#### [Exercise goal]
Begin at the line containing "ATOM 5 O O ." in the records below, end at the line containing "ATOM 29 C C", and retype each line in that span exactly. No other line and no image should appear.

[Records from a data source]
§
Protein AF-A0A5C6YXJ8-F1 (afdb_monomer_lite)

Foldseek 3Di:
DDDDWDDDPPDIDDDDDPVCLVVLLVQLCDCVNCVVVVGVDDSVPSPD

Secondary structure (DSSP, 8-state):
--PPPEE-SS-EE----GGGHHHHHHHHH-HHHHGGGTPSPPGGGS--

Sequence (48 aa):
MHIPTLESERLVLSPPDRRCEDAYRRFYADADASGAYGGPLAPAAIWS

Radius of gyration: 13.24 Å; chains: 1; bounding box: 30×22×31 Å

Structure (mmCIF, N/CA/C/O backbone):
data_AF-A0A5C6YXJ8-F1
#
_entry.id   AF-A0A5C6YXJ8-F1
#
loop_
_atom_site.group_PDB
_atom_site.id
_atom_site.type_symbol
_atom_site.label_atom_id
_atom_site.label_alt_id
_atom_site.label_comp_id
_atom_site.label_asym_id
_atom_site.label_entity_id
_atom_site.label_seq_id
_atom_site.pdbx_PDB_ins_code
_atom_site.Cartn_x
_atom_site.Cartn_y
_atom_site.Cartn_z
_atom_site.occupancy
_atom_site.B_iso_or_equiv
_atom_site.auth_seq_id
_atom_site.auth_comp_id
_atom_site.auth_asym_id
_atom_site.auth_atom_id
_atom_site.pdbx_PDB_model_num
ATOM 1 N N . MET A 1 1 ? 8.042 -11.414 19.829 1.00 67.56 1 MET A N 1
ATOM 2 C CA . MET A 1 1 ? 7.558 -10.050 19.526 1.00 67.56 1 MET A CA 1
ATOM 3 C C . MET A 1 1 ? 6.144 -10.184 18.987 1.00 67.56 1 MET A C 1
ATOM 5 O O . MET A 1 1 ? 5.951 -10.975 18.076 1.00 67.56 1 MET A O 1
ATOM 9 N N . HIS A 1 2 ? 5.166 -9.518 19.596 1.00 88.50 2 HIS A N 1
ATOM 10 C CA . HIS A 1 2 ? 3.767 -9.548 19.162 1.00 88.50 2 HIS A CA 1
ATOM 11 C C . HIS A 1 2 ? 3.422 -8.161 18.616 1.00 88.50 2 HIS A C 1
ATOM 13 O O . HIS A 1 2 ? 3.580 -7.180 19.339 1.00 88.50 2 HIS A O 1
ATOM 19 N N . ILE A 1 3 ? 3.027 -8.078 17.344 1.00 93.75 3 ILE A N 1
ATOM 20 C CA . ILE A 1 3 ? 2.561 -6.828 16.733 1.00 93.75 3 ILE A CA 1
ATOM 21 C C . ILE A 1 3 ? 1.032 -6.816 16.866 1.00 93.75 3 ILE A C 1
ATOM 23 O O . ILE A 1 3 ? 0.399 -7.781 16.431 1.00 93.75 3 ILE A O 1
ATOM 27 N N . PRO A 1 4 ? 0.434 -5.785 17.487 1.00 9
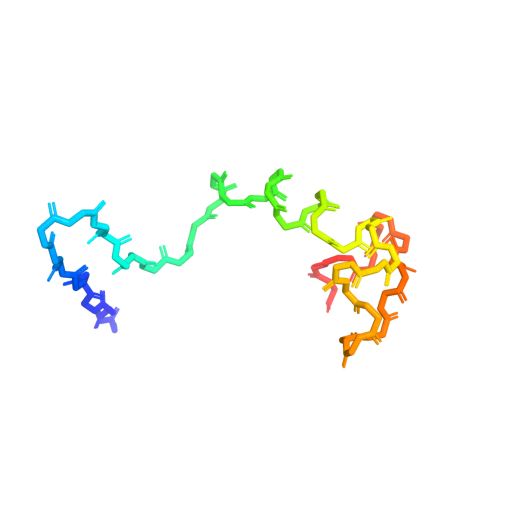5.44 4 PRO A N 1
ATOM 28 C CA . PRO A 1 4 ? -1.001 -5.756 17.732 1.00 95.44 4 PRO A CA 1
ATOM 29 C C . PRO A 1 4 ? -1.791 -5.561 16.435 1.00 95.44 4 PRO A C 1
ATOM 31 O O . PRO A 1 4 ? -1.316 -4.939 15.486 1.00 95.44 4 PRO A O 1
ATOM 34 N N . THR A 1 5 ? -3.023 -6.065 16.431 1.00 96.81 5 THR A N 1
ATOM 35 C CA . THR A 1 5 ? -4.041 -5.698 15.438 1.00 96.81 5 THR A CA 1
ATOM 36 C C . THR A 1 5 ? -4.856 -4.536 15.993 1.00 96.81 5 THR A C 1
ATOM 38 O O . THR A 1 5 ? -5.206 -4.544 17.173 1.00 96.81 5 THR A O 1
ATOM 41 N N . LEU A 1 6 ? -5.127 -3.532 15.160 1.00 97.81 6 LEU A N 1
ATOM 42 C CA . LEU A 1 6 ? -5.940 -2.371 15.516 1.00 97.81 6 LEU A CA 1
ATOM 43 C C . LEU A 1 6 ? -7.238 -2.400 14.711 1.00 97.81 6 LEU A C 1
ATOM 45 O O . LEU A 1 6 ? -7.230 -2.740 13.529 1.00 97.81 6 LEU A O 1
ATOM 49 N N . GLU A 1 7 ? -8.344 -2.019 15.336 1.00 98.38 7 GLU A N 1
ATOM 50 C CA . GLU A 1 7 ? -9.671 -2.074 14.724 1.00 98.38 7 GLU A CA 1
ATOM 51 C C . GLU A 1 7 ? -10.348 -0.704 14.766 1.00 98.38 7 GLU A C 1
ATOM 53 O O . GLU A 1 7 ? -10.152 0.099 15.679 1.00 98.38 7 GLU A O 1
ATOM 58 N N . SER A 1 8 ? -11.155 -0.446 13.746 1.00 97.75 8 SER A N 1
ATOM 59 C CA . SER A 1 8 ? -12.070 0.686 13.646 1.00 97.75 8 SER A CA 1
ATOM 60 C C . SER A 1 8 ? -13.421 0.167 13.165 1.00 97.75 8 SER A C 1
ATOM 62 O O . SER A 1 8 ? -13.540 -0.994 12.782 1.00 97.75 8 SER A O 1
ATOM 64 N N . GLU A 1 9 ? -14.427 1.035 13.098 1.00 98.31 9 GLU A N 1
ATOM 65 C CA . GLU A 1 9 ? -15.756 0.654 12.605 1.00 98.31 9 GLU A CA 1
ATOM 66 C C . GLU A 1 9 ? -15.727 0.031 11.197 1.00 98.31 9 GLU A C 1
ATOM 68 O O . GLU A 1 9 ? -16.556 -0.814 10.871 1.00 98.31 9 GLU A O 1
ATOM 73 N N . ARG A 1 10 ? -14.767 0.433 10.350 1.00 98.12 10 ARG A N 1
ATOM 74 C CA . ARG A 1 10 ? -14.733 0.041 8.931 1.00 98.12 10 A
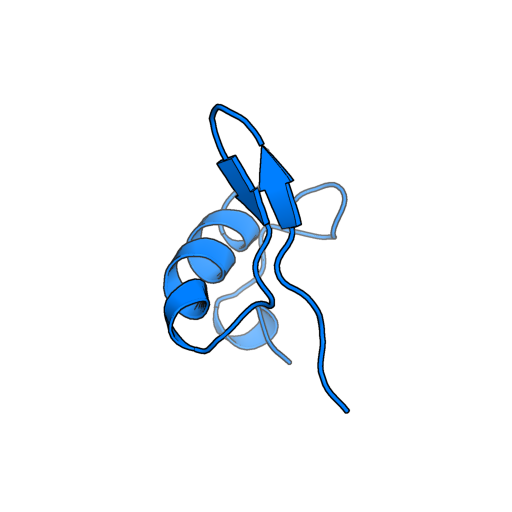RG A CA 1
ATOM 75 C C . ARG A 1 10 ? -13.543 -0.821 8.534 1.00 98.12 10 ARG A C 1
ATOM 77 O O . ARG A 1 10 ? -13.596 -1.438 7.474 1.00 98.12 10 ARG A O 1
ATOM 84 N N . LEU A 1 11 ? -12.457 -0.804 9.302 1.00 98.12 11 LEU A N 1
ATOM 85 C CA . LEU A 1 11 ? -11.174 -1.367 8.881 1.00 98.12 11 LEU A CA 1
ATOM 86 C C . LEU A 1 11 ? -10.429 -2.028 10.035 1.00 98.12 11 LEU A C 1
ATOM 88 O O . LEU A 1 11 ? -10.449 -1.538 11.165 1.00 98.12 11 LEU A O 1
ATOM 92 N N . VAL A 1 12 ? -9.703 -3.086 9.679 1.00 96.81 12 VAL A N 1
ATOM 93 C CA . VAL A 1 12 ? -8.742 -3.787 10.527 1.00 96.81 12 VAL A CA 1
ATOM 94 C C . VAL A 1 12 ? -7.345 -3.497 9.994 1.00 96.81 12 VAL A C 1
ATOM 96 O O . VAL A 1 12 ? -7.052 -3.766 8.829 1.00 96.81 12 VAL A O 1
ATOM 99 N N . LEU A 1 13 ? -6.483 -2.954 10.847 1.00 96.81 13 LEU A N 1
ATOM 100 C CA . LEU A 1 13 ? -5.061 -2.812 10.578 1.00 96.81 13 LEU A CA 1
ATOM 101 C C . LEU A 1 13 ? -4.328 -3.966 11.260 1.00 96.81 13 LEU A C 1
ATOM 103 O O . LEU A 1 13 ? -4.123 -3.959 12.474 1.00 96.81 13 LEU A O 1
ATOM 107 N N . SER A 1 14 ? -3.956 -4.968 10.470 1.00 95.19 14 SER A N 1
ATOM 108 C CA . SER A 1 14 ? -3.225 -6.146 10.931 1.00 95.19 14 SER A CA 1
ATOM 109 C C . SER A 1 14 ? -1.770 -6.132 10.450 1.00 95.19 14 SER A C 1
ATOM 111 O O . SER A 1 14 ? -1.472 -5.527 9.415 1.00 95.19 14 SER A O 1
ATOM 113 N N . PRO A 1 15 ? -0.861 -6.842 11.140 1.00 94.12 15 PRO A N 1
ATOM 114 C CA . PRO A 1 15 ? 0.488 -7.074 10.638 1.00 94.12 15 PRO A CA 1
ATOM 115 C C . PRO A 1 15 ? 0.455 -7.736 9.248 1.00 94.12 15 PRO A C 1
ATOM 117 O O . PRO A 1 15 ? -0.382 -8.618 9.029 1.00 94.12 15 PRO A O 1
ATOM 120 N N . PRO A 1 16 ? 1.349 -7.354 8.318 1.00 91.62 16 PRO A N 1
ATOM 121 C CA . PRO A 1 16 ? 1.469 -8.034 7.036 1.00 91.62 16 PRO A CA 1
ATOM 122 C C . PRO A 1 16 ? 1.848 -9.504 7.223 1.00 91.62 16 PRO A C 1
ATOM 124 O O . PRO A 1 16 ? 2.666 -9.844 8.081 1.00 91.62 16 PRO A O 1
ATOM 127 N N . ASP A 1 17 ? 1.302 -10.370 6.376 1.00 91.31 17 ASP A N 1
§
#### [Task response]
ATOM 5 O O . MET A 1 1 ? 5.951 -10.975 18.076 1.00 67.56 1 MET A O 1
ATOM 9 N N . HIS A 1 2 ? 5.166 -9.518 19.596 1.00 88.50 2 HIS A N 1
ATOM 10 C CA . HIS A 1 2 ? 3.767 -9.548 19.162 1.00 88.50 2 HIS A CA 1
ATOM 11 C C . HIS A 1 2 ? 3.422 -8.161 18.616 1.00 88.50 2 HIS A C 1
ATOM 13 O O . HIS A 1 2 ? 3.580 -7.180 19.339 1.00 88.50 2 HIS A O 1
ATOM 19 N N . ILE A 1 3 ? 3.027 -8.078 17.344 1.00 93.75 3 ILE A N 1
ATOM 20 C CA . ILE A 1 3 ? 2.561 -6.828 16.733 1.00 93.75 3 ILE A CA 1
ATOM 21 C C . ILE A 1 3 ? 1.032 -6.816 16.866 1.00 93.75 3 ILE A C 1
ATOM 23 O O . ILE A 1 3 ? 0.399 -7.781 16.431 1.00 93.75 3 ILE A O 1
ATOM 27 N N . PRO A 1 4 ? 0.434 -5.785 17.487 1.00 9
5.44 4 PRO A N 1
ATOM 28 C CA . PRO A 1 4 ? -1.001 -5.756 17.732 1.00 95.44 4 PRO A CA 1
ATOM 29 C C . PRO A 1 4 ? -1.791 -5.561 16.435 1.00 95.44 4 PRO A C 1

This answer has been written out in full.